- [Work instruction]: Going down the data below, set down exactly the line with "ATOM 311 O O" and each line after it through the line with "ATOM 335 C C"; no other lines.

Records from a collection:
----

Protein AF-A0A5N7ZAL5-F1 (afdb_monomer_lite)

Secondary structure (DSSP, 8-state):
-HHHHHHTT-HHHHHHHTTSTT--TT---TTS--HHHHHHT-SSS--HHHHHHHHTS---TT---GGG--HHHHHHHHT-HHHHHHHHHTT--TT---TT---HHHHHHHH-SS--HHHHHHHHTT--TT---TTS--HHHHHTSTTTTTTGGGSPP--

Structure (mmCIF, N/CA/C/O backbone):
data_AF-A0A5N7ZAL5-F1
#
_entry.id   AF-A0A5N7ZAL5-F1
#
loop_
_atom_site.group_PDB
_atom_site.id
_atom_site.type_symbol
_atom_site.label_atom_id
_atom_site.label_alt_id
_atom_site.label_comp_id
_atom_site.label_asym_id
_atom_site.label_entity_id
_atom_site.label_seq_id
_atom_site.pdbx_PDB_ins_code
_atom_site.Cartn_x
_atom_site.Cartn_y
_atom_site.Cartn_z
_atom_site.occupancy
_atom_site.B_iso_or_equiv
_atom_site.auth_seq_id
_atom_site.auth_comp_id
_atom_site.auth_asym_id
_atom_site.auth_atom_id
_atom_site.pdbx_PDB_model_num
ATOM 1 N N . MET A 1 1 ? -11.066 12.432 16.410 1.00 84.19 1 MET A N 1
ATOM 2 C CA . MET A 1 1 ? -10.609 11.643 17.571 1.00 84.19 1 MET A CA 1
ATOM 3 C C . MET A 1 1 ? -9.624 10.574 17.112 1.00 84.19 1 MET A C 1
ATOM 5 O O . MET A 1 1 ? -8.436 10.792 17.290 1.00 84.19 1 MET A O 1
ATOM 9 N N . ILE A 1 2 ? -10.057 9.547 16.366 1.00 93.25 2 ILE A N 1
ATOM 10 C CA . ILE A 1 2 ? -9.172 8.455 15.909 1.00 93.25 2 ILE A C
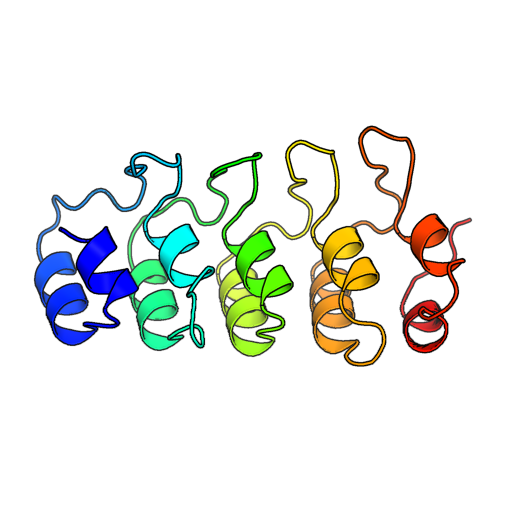A 1
ATOM 11 C C . ILE A 1 2 ? -7.933 8.910 15.117 1.00 93.25 2 ILE A C 1
ATOM 13 O O . ILE A 1 2 ? -6.821 8.481 15.402 1.00 93.25 2 ILE A O 1
ATOM 17 N N . PHE A 1 3 ? -8.080 9.867 14.194 1.00 94.62 3 PHE A N 1
ATOM 18 C CA . PHE A 1 3 ? -6.941 10.392 13.433 1.00 94.62 3 PHE A CA 1
ATOM 19 C C . PHE A 1 3 ? -5.859 11.019 14.319 1.00 94.62 3 PHE A C 1
ATOM 21 O O . PHE A 1 3 ? -4.676 10.802 14.083 1.00 94.62 3 PHE A O 1
ATOM 28 N N . SER A 1 4 ? -6.241 11.777 15.357 1.00 94.06 4 SER A N 1
ATOM 29 C CA . SER A 1 4 ? -5.247 12.396 16.240 1.00 94.06 4 SER A CA 1
ATOM 30 C C . SER A 1 4 ? -4.537 11.370 17.112 1.00 94.06 4 SER A C 1
ATOM 32 O O . SER A 1 4 ? -3.360 11.556 17.399 1.00 94.06 4 SER A O 1
ATOM 34 N N . ILE A 1 5 ? -5.240 10.308 17.512 1.00 94.62 5 ILE A N 1
ATOM 35 C CA . ILE A 1 5 ? -4.684 9.189 18.283 1.00 94.62 5 ILE A CA 1
ATOM 36 C C . ILE A 1 5 ? -3.604 8.480 17.459 1.00 94.62 5 ILE A C 1
ATOM 38 O O . ILE A 1 5 ? -2.496 8.271 17.952 1.00 94.62 5 ILE A O 1
ATOM 42 N N . ILE A 1 6 ? -3.893 8.197 16.183 1.00 95.62 6 ILE A N 1
ATOM 43 C CA . ILE A 1 6 ? -2.940 7.585 15.245 1.00 95.62 6 ILE A CA 1
ATOM 44 C C . ILE A 1 6 ? -1.721 8.491 15.041 1.00 95.62 6 ILE A C 1
ATOM 46 O O . ILE A 1 6 ? -0.596 8.049 15.244 1.00 95.62 6 ILE A O 1
ATOM 50 N N . ILE A 1 7 ? -1.927 9.778 14.731 1.00 94.19 7 ILE A N 1
ATOM 51 C CA . ILE A 1 7 ? -0.830 10.744 14.506 1.00 94.19 7 ILE A CA 1
ATOM 52 C C . ILE A 1 7 ? 0.083 10.862 15.734 1.00 94.19 7 ILE A C 1
ATOM 54 O O . ILE A 1 7 ? 1.298 11.004 15.606 1.00 94.19 7 ILE A O 1
ATOM 58 N N . LYS A 1 8 ? -0.493 10.810 16.937 1.00 94.56 8 LYS A N 1
ATOM 59 C CA . LYS A 1 8 ? 0.246 10.888 18.203 1.00 94.56 8 LYS A CA 1
ATOM 60 C C . LYS A 1 8 ? 0.810 9.539 18.664 1.00 94.56 8 LYS A C 1
ATOM 62 O O . LYS A 1 8 ? 1.398 9.489 19.741 1.00 94.56 8 LYS A O 1
ATOM 67 N N . ASN A 1 9 ? 0.649 8.468 17.883 1.00 93.62 9 ASN A N 1
ATOM 68 C CA . ASN A 1 9 ? 1.074 7.105 18.216 1.00 93.62 9 ASN A CA 1
ATOM 69 C C . ASN A 1 9 ? 0.516 6.581 19.556 1.00 93.62 9 ASN A C 1
ATOM 71 O O . ASN A 1 9 ? 1.202 5.895 20.315 1.00 93.62 9 ASN A O 1
ATOM 75 N N . GLN A 1 10 ? -0.739 6.901 19.873 1.00 95.50 10 GLN A N 1
ATOM 76 C CA . GLN A 1 10 ? -1.375 6.526 21.140 1.00 95.50 10 GLN A CA 1
ATOM 77 C C . GLN A 1 10 ? -2.030 5.136 21.051 1.00 95.50 10 GLN A C 1
ATOM 79 O O . GLN A 1 10 ? -3.248 5.009 21.130 1.00 95.50 10 GLN A O 1
ATOM 84 N N . LEU A 1 11 ? -1.220 4.080 20.897 1.00 95.44 11 LEU A N 1
ATOM 85 C CA . LEU A 1 11 ? -1.689 2.703 20.654 1.00 95.44 11 LEU A CA 1
ATOM 86 C C . LEU A 1 11 ? -2.735 2.204 21.670 1.00 95.44 11 LEU A C 1
ATOM 88 O O . LEU A 1 11 ? -3.736 1.618 21.274 1.00 95.44 11 LEU A O 1
ATOM 92 N N . ASN A 1 12 ? -2.540 2.449 22.968 1.00 96.19 12 ASN A N 1
ATOM 93 C CA . ASN A 1 12 ? -3.494 1.994 23.990 1.00 96.19 12 ASN A CA 1
ATOM 94 C C . ASN A 1 12 ? -4.850 2.703 23.872 1.00 96.19 12 ASN A C 1
ATOM 96 O O . ASN A 1 12 ? -5.886 2.058 23.974 1.00 96.19 12 ASN A O 1
ATOM 100 N N . GLU A 1 13 ? -4.833 4.013 23.613 1.00 96.12 13 GLU A N 1
ATOM 101 C CA . GLU A 1 13 ? -6.053 4.802 23.409 1.00 96.12 13 GLU A CA 1
ATOM 102 C C . GLU A 1 13 ? -6.761 4.372 22.118 1.00 96.12 13 GLU A C 1
ATOM 104 O
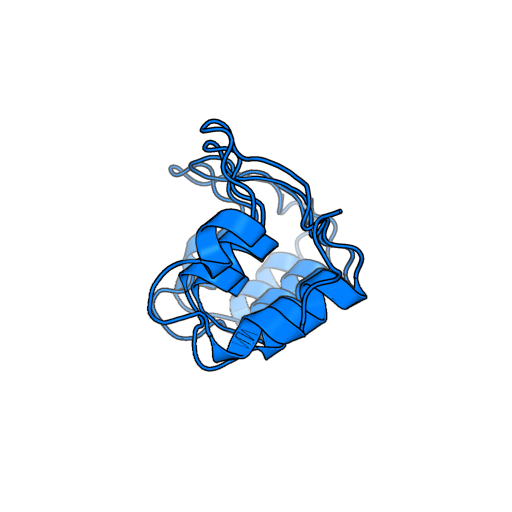 O . GLU A 1 13 ? -7.976 4.230 22.114 1.00 96.12 13 GLU A O 1
ATOM 109 N N . LEU A 1 14 ? -6.006 4.051 21.057 1.00 96.50 14 LEU A N 1
ATOM 110 C CA . LEU A 1 14 ? -6.559 3.458 19.837 1.00 96.50 14 LEU A CA 1
ATOM 111 C C . LEU A 1 14 ? -7.256 2.124 20.125 1.00 96.50 14 LEU A C 1
ATOM 113 O O . LEU A 1 14 ? -8.390 1.928 19.704 1.00 96.50 14 LEU A O 1
ATOM 117 N N . ILE A 1 15 ? -6.595 1.212 20.843 1.00 96.06 15 ILE A N 1
ATOM 118 C CA . ILE A 1 15 ? -7.163 -0.096 21.200 1.00 96.06 15 ILE A CA 1
ATOM 119 C C . ILE A 1 15 ? -8.433 0.071 22.039 1.00 96.06 15 ILE A C 1
ATOM 121 O O . ILE A 1 15 ? -9.385 -0.686 21.858 1.00 96.06 15 ILE A O 1
ATOM 125 N N . ASP A 1 16 ? -8.459 1.033 22.960 1.00 94.38 16 ASP A N 1
ATOM 126 C CA . ASP A 1 16 ? -9.639 1.314 23.775 1.00 94.38 16 ASP A CA 1
ATOM 127 C C . ASP A 1 16 ? -10.789 1.892 22.943 1.00 94.38 16 ASP A C 1
ATOM 129 O O . ASP A 1 16 ? -11.920 1.419 23.076 1.00 94.38 16 ASP A O 1
ATOM 133 N N . ASP A 1 17 ? -10.504 2.832 22.041 1.00 93.81 17 ASP A N 1
ATOM 134 C CA . ASP A 1 17 ? -11.487 3.401 21.116 1.00 93.81 17 ASP A CA 1
ATOM 135 C C . ASP A 1 17 ? -12.094 2.317 20.215 1.00 93.81 17 ASP A C 1
ATOM 137 O O . ASP A 1 17 ? -13.316 2.231 20.086 1.00 93.81 17 ASP A O 1
ATOM 141 N N . LEU A 1 18 ? -11.269 1.435 19.645 1.00 93.75 18 LEU A N 1
ATOM 142 C CA . LEU A 1 18 ? -11.706 0.372 18.728 1.00 93.75 18 LEU A CA 1
ATOM 143 C C . LEU A 1 18 ? -12.581 -0.710 19.377 1.00 93.75 18 LEU A C 1
ATOM 145 O O . LEU A 1 18 ? -13.210 -1.492 18.663 1.00 93.75 18 LEU A O 1
ATOM 149 N N . LYS A 1 19 ? -12.682 -0.754 20.712 1.00 92.31 19 LYS A N 1
ATOM 150 C CA . LYS A 1 19 ? -13.683 -1.592 21.404 1.00 92.31 19 LYS A CA 1
ATOM 151 C C . LYS A 1 19 ? -15.108 -1.086 21.182 1.00 92.31 19 LYS A C 1
ATOM 153 O O . LYS A 1 19 ? -16.060 -1.829 21.413 1.00 92.31 19 LYS A O 1
ATOM 158 N N . ASN A 1 20 ? -15.276 0.170 20.776 1.00 85.81 20 ASN A N 1
ATOM 159 C CA . ASN A 1 20 ? -16.566 0.729 20.407 1.00 85.81 20 ASN A CA 1
ATOM 160 C C . ASN A 1 20 ? -16.887 0.373 18.947 1.00 85.81 20 ASN A C 1
ATOM 162 O O . ASN A 1 20 ? -16.329 0.956 18.021 1.00 85.81 20 ASN A O 1
ATOM 166 N N . GLU A 1 21 ? -17.834 -0.545 18.742 1.00 73.06 21 GLU A N 1
ATOM 167 C CA . GLU A 1 21 ? -18.227 -1.061 17.416 1.00 73.06 21 GLU A CA 1
ATOM 168 C C . GLU A 1 21 ? -18.772 0.008 16.444 1.00 73.06 21 GLU A C 1
ATOM 170 O O . GLU A 1 21 ? -18.970 -0.272 15.267 1.00 73.06 21 GLU A O 1
ATOM 175 N N . ASN A 1 22 ? -18.998 1.244 16.903 1.00 85.25 22 ASN A N 1
ATOM 176 C CA . ASN A 1 22 ? -19.492 2.346 16.072 1.00 85.25 22 ASN A CA 1
ATOM 177 C C . ASN A 1 22 ? -18.392 3.155 15.362 1.00 85.25 22 ASN A C 1
ATOM 179 O O . ASN A 1 22 ? -18.703 4.158 14.714 1.00 85.25 22 ASN A O 1
ATOM 183 N N . ILE A 1 23 ? -17.114 2.794 15.509 1.00 90.69 23 ILE A N 1
ATOM 184 C CA . ILE A 1 23 ? -16.032 3.491 14.806 1.00 90.69 23 ILE A CA 1
ATOM 185 C C . ILE A 1 23 ? -15.996 3.059 13.340 1.00 90.69 23 ILE A C 1
ATOM 187 O O . ILE A 1 23 ? -15.694 1.914 13.018 1.00 90.69 23 ILE A O 1
ATOM 191 N N . ASP A 1 24 ? -16.239 4.014 12.444 1.00 94.25 24 ASP A N 1
ATOM 192 C CA . ASP A 1 24 ? -16.068 3.828 11.006 1.00 94.25 24 ASP A CA 1
ATOM 193 C C . ASP A 1 24 ? -14.602 4.051 10.598 1.00 94.25 24 ASP A C 1
ATOM 195 O O . ASP A 1 24 ? -14.127 5.187 10.499 1.00 94.25 24 ASP A O 1
ATOM 199 N N . LEU A 1 25 ? -13.884 2.956 10.338 1.00 96.19 25 LEU A N 1
ATOM 200 C CA . LEU A 1 25 ? -12.496 2.974 9.864 1.00 96.19 25 LEU A CA 1
ATOM 201 C C . LEU A 1 25 ? -12.338 3.343 8.385 1.00 96.19 25 LEU A C 1
ATOM 203 O O . LEU A 1 25 ? -11.210 3.462 7.907 1.00 96.19 25 LEU A O 1
ATOM 207 N N . ASN A 1 26 ? -13.439 3.580 7.674 1.00 97.00 26 ASN A N 1
ATOM 208 C CA . ASN A 1 26 ? -13.442 4.105 6.311 1.00 97.00 26 ASN A CA 1
ATOM 209 C C . ASN A 1 26 ? -13.802 5.591 6.254 1.00 97.00 26 ASN A C 1
ATOM 211 O O . ASN A 1 26 ? -13.745 6.194 5.177 1.00 97.00 26 ASN A O 1
ATOM 215 N N . GLN A 1 27 ? -14.129 6.206 7.397 1.00 96.06 27 GLN A N 1
ATOM 216 C CA . GLN A 1 27 ? -14.329 7.644 7.466 1.00 96.06 27 GLN A CA 1
ATOM 217 C C . GLN A 1 27 ? -13.069 8.352 6.963 1.00 96.06 27 GLN A C 1
ATOM 219 O O . GLN A 1 27 ? -11.949 8.019 7.347 1.00 96.06 27 GLN A O 1
ATO
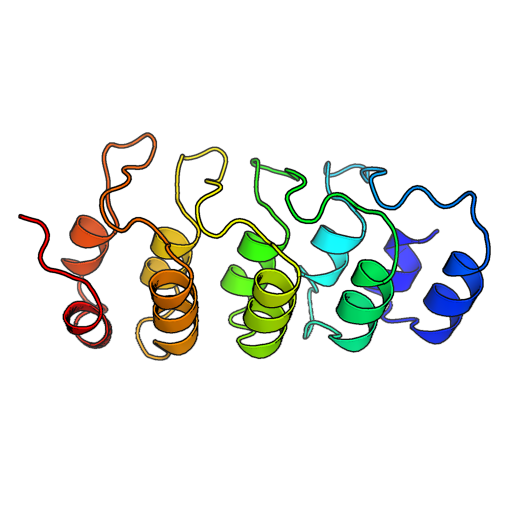M 224 N N . ARG A 1 28 ? -13.258 9.354 6.106 1.00 96.56 28 ARG A N 1
ATOM 225 C CA . ARG A 1 28 ? -12.173 10.181 5.575 1.00 96.56 28 ARG A CA 1
ATOM 226 C C . ARG A 1 28 ? -12.003 11.439 6.422 1.00 96.56 28 ARG A C 1
ATOM 228 O O . ARG A 1 28 ? -12.990 12.042 6.843 1.00 96.56 28 ARG A O 1
ATOM 235 N N . ASN A 1 29 ? -10.759 11.839 6.667 1.00 95.62 29 ASN A N 1
ATOM 236 C CA . ASN A 1 29 ? -10.450 13.143 7.250 1.00 95.62 29 ASN A CA 1
ATOM 237 C C . ASN A 1 29 ? -10.620 14.274 6.213 1.00 95.62 29 ASN A C 1
ATOM 239 O O . ASN A 1 29 ? -11.003 14.038 5.068 1.00 95.62 29 ASN A O 1
ATOM 243 N N . GLU A 1 30 ? -10.305 15.510 6.606 1.00 95.50 30 GLU A N 1
ATOM 244 C CA . GLU A 1 30 ? -10.399 16.700 5.742 1.00 95.50 30 GLU A CA 1
ATOM 245 C C . GLU A 1 30 ? -9.502 16.654 4.492 1.00 95.50 30 GLU A C 1
ATOM 247 O O . GLU A 1 30 ? -9.754 17.372 3.529 1.00 95.50 30 GLU A O 1
ATOM 252 N N . PHE A 1 31 ? -8.496 15.775 4.482 1.00 93.25 31 PHE A N 1
ATOM 253 C CA . PHE A 1 31 ? -7.609 15.537 3.345 1.00 93.25 31 PHE A CA 1
ATOM 254 C C . PHE A 1 31 ? -8.069 14.361 2.476 1.00 93.25 31 PHE A C 1
ATOM 256 O O . PHE A 1 31 ? -7.397 14.023 1.515 1.00 93.25 31 PHE A O 1
ATOM 263 N N . GLY A 1 32 ? -9.187 13.705 2.798 1.00 96.12 32 GLY A N 1
ATOM 264 C CA . GLY A 1 32 ? -9.670 12.540 2.054 1.00 96.12 32 GLY A CA 1
ATOM 265 C C . GLY A 1 32 ? -9.051 11.204 2.480 1.00 96.12 32 GLY A C 1
ATOM 266 O O . GLY A 1 32 ? -9.384 10.180 1.893 1.00 96.12 32 GLY A O 1
ATOM 267 N N . ASN A 1 33 ? -8.210 11.182 3.515 1.00 97.62 33 ASN A N 1
ATOM 268 C CA . ASN A 1 33 ? -7.498 9.988 3.974 1.00 97.62 33 ASN A CA 1
ATOM 269 C C . ASN A 1 33 ? -8.275 9.231 5.061 1.00 97.62 33 ASN A C 1
ATOM 271 O O . ASN A 1 33 ? -8.834 9.844 5.972 1.00 97.62 33 ASN A O 1
ATOM 275 N N . THR A 1 34 ? -8.268 7.898 4.996 1.00 98.31 34 THR A N 1
ATOM 276 C CA . THR A 1 34 ? -8.789 7.014 6.062 1.00 98.31 34 THR A CA 1
ATOM 277 C C . THR A 1 34 ? -7.766 6.847 7.199 1.00 98.31 34 THR A C 1
ATOM 279 O O . THR A 1 34 ? -6.589 7.176 7.016 1.00 98.31 34 THR A O 1
ATOM 282 N N . PRO A 1 35 ? -8.162 6.340 8.383 1.00 97.88 35 PRO A N 1
ATOM 283 C CA . PRO A 1 35 ? -7.242 5.987 9.464 1.00 97.88 35 PRO A CA 1
ATOM 284 C C . PRO A 1 35 ? -6.022 5.175 9.010 1.00 97.88 35 PRO A C 1
ATOM 286 O O . PRO A 1 35 ? -4.905 5.486 9.421 1.00 97.88 35 PRO A O 1
ATOM 289 N N . LEU A 1 36 ? -6.214 4.200 8.114 1.00 98.56 36 LEU A N 1
ATOM 290 C CA . LEU A 1 36 ? -5.123 3.364 7.614 1.00 98.56 36 LEU A CA 1
ATOM 291 C C . LEU A 1 36 ? -4.121 4.157 6.759 1.00 98.56 36 LEU A C 1
ATOM 293 O O . LEU A 1 36 ? -2.919 4.001 6.942 1.00 98.56 36 LEU A O 1
ATOM 297 N N . HIS A 1 37 ? -4.580 5.090 5.915 1.00 98.44 37 HIS A N 1
ATOM 298 C CA . HIS A 1 37 ? -3.672 6.002 5.202 1.00 98.44 37 HIS A CA 1
ATOM 299 C C . HIS A 1 37 ? -2.818 6.822 6.172 1.00 98.44 37 HIS A C 1
ATOM 301 O O . HIS A 1 37 ? -1.622 6.993 5.957 1.00 98.44 37 HIS A O 1
ATOM 307 N N . VAL A 1 38 ? -3.428 7.339 7.243 1.00 97.31 38 VAL A N 1
ATOM 308 C CA . VAL A 1 38 ? -2.719 8.157 8.237 1.00 97.31 38 VAL A CA 1
ATOM 309 C C . VAL A 1 38 ? -1.694 7.326 9.008 1.00 97.31 38 VAL A C 1
ATOM 311 O O . VAL A 1 38 ? -0.603 7.825 9.273 1.00 97.31 38 VAL A O 1
ATOM 314 N N . ALA A 1 39 ? -2.001 6.064 9.313 1.00 97.69 39 ALA A N 1
ATOM 315 C CA . ALA A 1 39 ? -1.044 5.143 9.921 1.00 97.69 39 ALA A CA 1
ATOM 316 C C . ALA A 1 39 ? 0.152 4.868 8.989 1.00 97.69 39 ALA A C 1
ATOM 318 O O . ALA A 1 39 ? 1.296 4.942 9.432 1.00 97.69 39 ALA A O 1
ATOM 319 N N . CYS A 1 40 ? -0.097 4.640 7.696 1.00 97.75 40 CYS A N 1
ATOM 320 C CA . CYS A 1 40 ? 0.942 4.356 6.699 1.00 97.75 40 CYS A CA 1
ATOM 321 C C . CYS A 1 40 ? 1.721 5.599 6.224 1.00 97.75 40 CYS A C 1
ATOM 323 O O . CYS A 1 40 ? 2.783 5.459 5.628 1.00 97.75 40 CYS A O 1
ATOM 325 N N . ASN A 1 41 ? 1.236 6.817 6.493 1.00 94.56 41 ASN A N 1
ATOM 326 C CA . ASN A 1 41 ? 1.886 8.076 6.106 1.00 94.56 41 ASN A CA 1
ATOM 327 C C . ASN A 1 41 ? 2.357 8.905 7.315 1.00 94.56 41 ASN A C 1
ATOM 329 O O . ASN A 1 41 ? 2.208 10.129 7.353 1.00 94.56 41 ASN A O 1
ATOM 333 N N . SER A 1 42 ? 2.921 8.243 8.327 1.00 87.31 42 SER A N 1
ATOM 334 C CA . SER A 1 42 ? 3.497 8.918 9.495 1.00 87.31 42 SER A CA 1
ATOM 335 C C . SER A 1 42 ? 4.588 9.918 9.083 1.00 87.31 42 SER A C 1
ATOM 337 O O . SER A 1 42 ? 5.398 9.665 8.187 1.00 87.31 42 SER A O 1
ATOM 339 N N . ILE A 1 43 ? 4.629 11.076 9.747 1.00 80.25 43 ILE A N 1
ATOM 340 C CA . ILE A 1 43 ? 5.735 12.041 9.599 1.00 80.25 43 ILE A CA 1
ATOM 341 C C . ILE A 1 43 ? 7.026 11.553 10.276 1.00 80.25 43 ILE A C 1
ATOM 343 O O . ILE A 1 43 ? 8.101 12.075 9.992 1.00 80.25 43 ILE A O 1
ATOM 347 N N . TYR A 1 44 ? 6.909 10.574 11.174 1.00 81.56 44 TYR A N 1
ATOM 348 C CA . TYR A 1 44 ? 8.017 9.865 11.809 1.00 81.56 44 TYR A CA 1
ATOM 349 C C . TYR A 1 44 ? 8.154 8.474 11.163 1.00 81.56 44 TYR A C 1
ATOM 351 O O . TYR A 1 44 ? 7.804 8.294 10.000 1.00 81.56 44 TYR A O 1
ATOM 359 N N . ALA A 1 45 ? 8.631 7.478 11.910 1.00 87.00 45 ALA A N 1
ATOM 360 C CA . ALA A 1 45 ? 8.489 6.080 11.513 1.00 87.00 45 ALA A CA 1
ATOM 361 C C . ALA A 1 45 ? 7.013 5.646 11.566 1.00 87.00 45 ALA A C 1
ATOM 363 O O . ALA A 1 45 ? 6.226 6.185 12.360 1.00 87.00 45 ALA A O 1
ATOM 364 N N . ILE A 1 46 ? 6.640 4.680 10.725 1.00 92.69 46 ILE A N 1
ATOM 365 C CA . ILE A 1 46 ? 5.334 4.030 10.813 1.00 92.69 46 ILE A CA 1
ATOM 366 C C . ILE A 1 46 ? 5.322 3.161 12.075 1.00 92.69 46 ILE A C 1
ATOM 368 O O . ILE A 1 46 ? 6.263 2.424 12.358 1.00 92.69 46 ILE A O 1
ATOM 372 N N . ASN A 1 47 ? 4.254 3.266 12.863 1.00 95.81 47 ASN A N 1
ATOM 373 C CA . ASN A 1 47 ? 4.021 2.361 13.980 1.00 95.81 47 ASN A CA 1
ATOM 374 C C . ASN A 1 47 ? 3.266 1.135 13.456 1.00 95.81 47 ASN A C 1
ATOM 376 O O . ASN A 1 47 ? 2.061 1.200 13.199 1.00 95.81 47 ASN A O 1
ATOM 380 N N . LYS A 1 48 ? 3.988 0.029 13.273 1.00 96.75 48 LYS A N 1
ATOM 381 C CA . LYS A 1 48 ? 3.418 -1.210 12.739 1.00 96.75 48 LYS A CA 1
ATOM 382 C C . LYS A 1 48 ? 2.322 -1.789 13.624 1.00 96.75 48 LYS A C 1
ATOM 384 O O . LYS A 1 48 ? 1.332 -2.277 13.090 1.00 96.75 48 LYS A O 1
ATOM 389 N N . GLU A 1 49 ? 2.425 -1.667 14.949 1.00 97.88 49 GLU A N 1
ATOM 390 C CA . GLU A 1 49 ? 1.387 -2.172 15.848 1.00 97.88 49 GLU A CA 1
ATOM 391 C C . GLU A 1 49 ? 0.058 -1.436 15.630 1.00 97.88 49 GLU A C 1
ATOM 393 O O . GLU A 1 49 ? -1.005 -2.048 15.708 1.00 97.88 49 GLU A O 1
ATOM 398 N N . ILE A 1 50 ? 0.095 -0.139 15.304 1.00 98.00 50 ILE A N 1
ATOM 399 C CA . ILE A 1 50 ? -1.103 0.619 14.917 1.00 98.00 50 ILE A CA 1
ATOM 400 C C . ILE A 1 50 ? -1.684 0.087 13.604 1.00 98.00 50 ILE A C 1
ATOM 402 O O . ILE A 1 50 ? -2.895 -0.114 13.527 1.00 98.00 50 ILE A O 1
ATOM 406 N N . VAL A 1 51 ? -0.849 -0.161 12.591 1.00 98.50 51 VAL A N 1
ATOM 407 C CA . VAL A 1 51 ? -1.296 -0.723 11.303 1.00 98.50 51 VAL A CA 1
ATOM 408 C C . VAL A 1 51 ? -1.958 -2.087 11.518 1.00 98.50 51 VAL A C 1
ATOM 410 O O . VAL A 1 51 ? -3.104 -2.284 11.120 1.00 98.50 51 VAL A O 1
ATOM 413 N N . GLU A 1 52 ? -1.292 -2.998 12.225 1.00 98.56 52 GLU A N 1
ATOM 414 C CA . GLU A 1 52 ? -1.816 -4.330 12.542 1.00 98.56 52 GLU A CA 1
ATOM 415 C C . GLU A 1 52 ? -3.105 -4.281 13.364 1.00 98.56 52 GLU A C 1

----

- [Your solution]:
ATOM 311 O O . VAL A 1 38 ? -0.603 7.825 9.273 1.00 97.31 38 VAL A O 1
ATOM 314 N N . ALA A 1 39 ? -2.001 6.064 9.313 1.00 97.69 39 ALA A N 1
ATOM 315 C CA . ALA A 1 39 ? -1.044 5.143 9.921 1.00 97.69 39 ALA A CA 1
ATOM 316 C C . ALA A 1 39 ? 0.152 4.868 8.989 1.00 97.69 39 ALA A C 1
ATOM 318 O O . ALA A 1 39 ? 1.296 4.942 9.432 1.00 97.69 39 ALA A O 1
ATOM 319 N N . CYS A 1 40 ? -0.097 4.640 7.696 1.00 97.75 40 CYS A N 1
ATOM 320 C CA . CYS A 1 40 ? 0.942 4.356 6.699 1.00 97.75 40 CYS A CA 1
ATOM 321 C C . CYS A 1 40 ? 1.721 5.599 6.224 1.00 97.75 40 CYS A C 1
ATOM 323 O O . CYS A 1 40 ? 2.783 5.459 5.628 1.00 97.75 40 CYS A O 1
ATOM 325 N N . ASN A 1 41 ? 1.236 6.817 6.493 1.00 94.56 41 ASN A N 1
ATOM 326 C CA . ASN A 1 41 ? 1.886 8.076 6.106 1.00 94.56 41 ASN A CA 1
ATOM 327 C C . ASN A 1 41 ? 2.357 8.905 7.315 1.00 94.56 41 ASN A C 1
ATOM 329 O O . ASN A 1 41 ? 2.208 10.129 7.353 1.00 94.56 41 ASN A O 1
ATOM 333 N N . SER A 1 42 ? 2.921 8.243 8.327 1.00 87.31 42 SER A N 1
ATOM 334 C CA . SER A 1 42 ? 3.497 8.918 9.495 1.00 87.31 42 SER A CA 1
ATOM 335 C C . SER A 1 42 ? 4.588 9.918 9.083 1.00 87.31 42 SER A C 1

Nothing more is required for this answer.